| Exercise prompt |
What you return must be an exact copy of the lines in the listing below between the line holding "ATOM 38 N N" and the line holding "ATOM 43 C CA", inclusive, and nothing more.
(Available data begins)
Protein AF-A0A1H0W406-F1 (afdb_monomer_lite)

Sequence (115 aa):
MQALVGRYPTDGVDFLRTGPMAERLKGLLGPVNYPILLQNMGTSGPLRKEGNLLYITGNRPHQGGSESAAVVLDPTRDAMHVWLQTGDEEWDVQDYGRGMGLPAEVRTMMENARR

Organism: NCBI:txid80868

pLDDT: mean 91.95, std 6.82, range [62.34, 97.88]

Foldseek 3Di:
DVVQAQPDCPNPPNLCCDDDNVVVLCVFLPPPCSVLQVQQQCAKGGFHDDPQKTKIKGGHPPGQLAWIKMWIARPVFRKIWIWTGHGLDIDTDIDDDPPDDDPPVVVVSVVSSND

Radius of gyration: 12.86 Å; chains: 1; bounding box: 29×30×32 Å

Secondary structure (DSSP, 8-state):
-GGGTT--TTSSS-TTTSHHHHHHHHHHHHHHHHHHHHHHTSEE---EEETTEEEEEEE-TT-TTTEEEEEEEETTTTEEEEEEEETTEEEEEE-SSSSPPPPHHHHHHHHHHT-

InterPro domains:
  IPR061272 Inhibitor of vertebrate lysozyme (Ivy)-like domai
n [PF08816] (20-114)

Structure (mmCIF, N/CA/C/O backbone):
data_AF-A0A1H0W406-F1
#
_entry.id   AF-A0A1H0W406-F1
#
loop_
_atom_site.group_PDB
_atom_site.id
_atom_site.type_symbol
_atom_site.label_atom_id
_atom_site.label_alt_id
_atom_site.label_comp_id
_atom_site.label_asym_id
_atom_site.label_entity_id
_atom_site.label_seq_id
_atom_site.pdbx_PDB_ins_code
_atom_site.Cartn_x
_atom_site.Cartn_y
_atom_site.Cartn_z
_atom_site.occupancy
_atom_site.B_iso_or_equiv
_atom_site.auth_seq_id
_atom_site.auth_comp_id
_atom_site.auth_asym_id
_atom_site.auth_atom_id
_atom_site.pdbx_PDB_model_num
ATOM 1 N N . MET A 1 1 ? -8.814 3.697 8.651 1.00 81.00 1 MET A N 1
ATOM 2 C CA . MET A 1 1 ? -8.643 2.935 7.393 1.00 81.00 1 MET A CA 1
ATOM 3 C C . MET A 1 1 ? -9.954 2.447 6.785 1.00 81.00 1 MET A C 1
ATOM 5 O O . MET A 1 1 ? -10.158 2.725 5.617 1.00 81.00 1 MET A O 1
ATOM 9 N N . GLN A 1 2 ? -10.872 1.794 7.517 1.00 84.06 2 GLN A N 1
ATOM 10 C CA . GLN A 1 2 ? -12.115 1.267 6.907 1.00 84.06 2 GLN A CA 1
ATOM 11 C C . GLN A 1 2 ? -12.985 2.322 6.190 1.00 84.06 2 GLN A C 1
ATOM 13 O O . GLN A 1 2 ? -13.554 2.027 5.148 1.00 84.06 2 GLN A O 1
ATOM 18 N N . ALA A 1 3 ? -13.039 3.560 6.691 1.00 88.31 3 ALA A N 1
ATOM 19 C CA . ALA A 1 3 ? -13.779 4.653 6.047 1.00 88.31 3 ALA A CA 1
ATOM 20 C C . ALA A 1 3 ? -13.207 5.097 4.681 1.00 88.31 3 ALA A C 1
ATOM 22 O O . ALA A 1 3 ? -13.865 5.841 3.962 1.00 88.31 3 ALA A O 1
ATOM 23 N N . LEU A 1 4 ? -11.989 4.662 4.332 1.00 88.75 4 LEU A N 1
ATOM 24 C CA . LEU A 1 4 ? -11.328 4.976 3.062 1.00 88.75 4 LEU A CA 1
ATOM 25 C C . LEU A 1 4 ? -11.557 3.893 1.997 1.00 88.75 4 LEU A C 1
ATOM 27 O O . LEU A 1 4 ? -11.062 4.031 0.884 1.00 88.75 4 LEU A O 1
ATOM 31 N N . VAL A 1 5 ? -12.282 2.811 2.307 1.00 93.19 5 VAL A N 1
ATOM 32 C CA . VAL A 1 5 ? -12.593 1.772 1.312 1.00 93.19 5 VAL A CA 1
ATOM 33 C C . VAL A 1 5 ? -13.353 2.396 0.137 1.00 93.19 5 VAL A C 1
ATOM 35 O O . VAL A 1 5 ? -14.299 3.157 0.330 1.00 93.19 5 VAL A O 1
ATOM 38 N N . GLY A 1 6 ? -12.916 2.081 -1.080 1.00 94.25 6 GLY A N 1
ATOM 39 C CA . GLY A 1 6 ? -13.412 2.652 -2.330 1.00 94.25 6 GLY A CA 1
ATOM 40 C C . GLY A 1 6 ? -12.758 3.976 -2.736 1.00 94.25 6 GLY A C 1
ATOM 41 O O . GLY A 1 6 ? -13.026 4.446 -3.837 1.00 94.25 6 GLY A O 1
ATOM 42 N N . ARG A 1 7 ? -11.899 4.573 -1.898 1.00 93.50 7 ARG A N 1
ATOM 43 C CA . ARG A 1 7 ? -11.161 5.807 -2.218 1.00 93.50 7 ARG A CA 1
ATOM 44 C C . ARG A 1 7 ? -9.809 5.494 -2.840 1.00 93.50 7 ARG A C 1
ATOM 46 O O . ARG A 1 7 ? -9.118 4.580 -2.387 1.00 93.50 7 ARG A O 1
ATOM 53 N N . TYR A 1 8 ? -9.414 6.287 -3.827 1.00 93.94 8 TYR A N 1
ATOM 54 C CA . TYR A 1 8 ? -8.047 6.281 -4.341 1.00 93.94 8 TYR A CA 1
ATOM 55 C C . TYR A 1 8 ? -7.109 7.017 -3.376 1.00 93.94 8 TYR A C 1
(Available data ends)
| Answer box |
ATOM 38 N N . GLY A 1 6 ? -12.916 2.081 -1.080 1.00 94.25 6 GLY A N 1
ATOM 39 C CA . GLY A 1 6 ? -13.412 2.652 -2.330 1.00 94.25 6 GLY A CA 1
ATOM 40 C C . GLY A 1 6 ? -12.758 3.976 -2.736 1.00 94.25 6 GLY A C 1
ATOM 41 O O . GLY A 1 6 ? -13.026 4.446 -3.837 1.00 94.25 6 GLY A O 1
ATOM 42 N N . ARG A 1 7 ? -11.899 4.573 -1.898 1.00 93.50 7 ARG A N 1
ATOM 43 C CA . ARG A 1 7 ? -11.161 5.807 -2.218 1.00 93.50 7 ARG A CA 1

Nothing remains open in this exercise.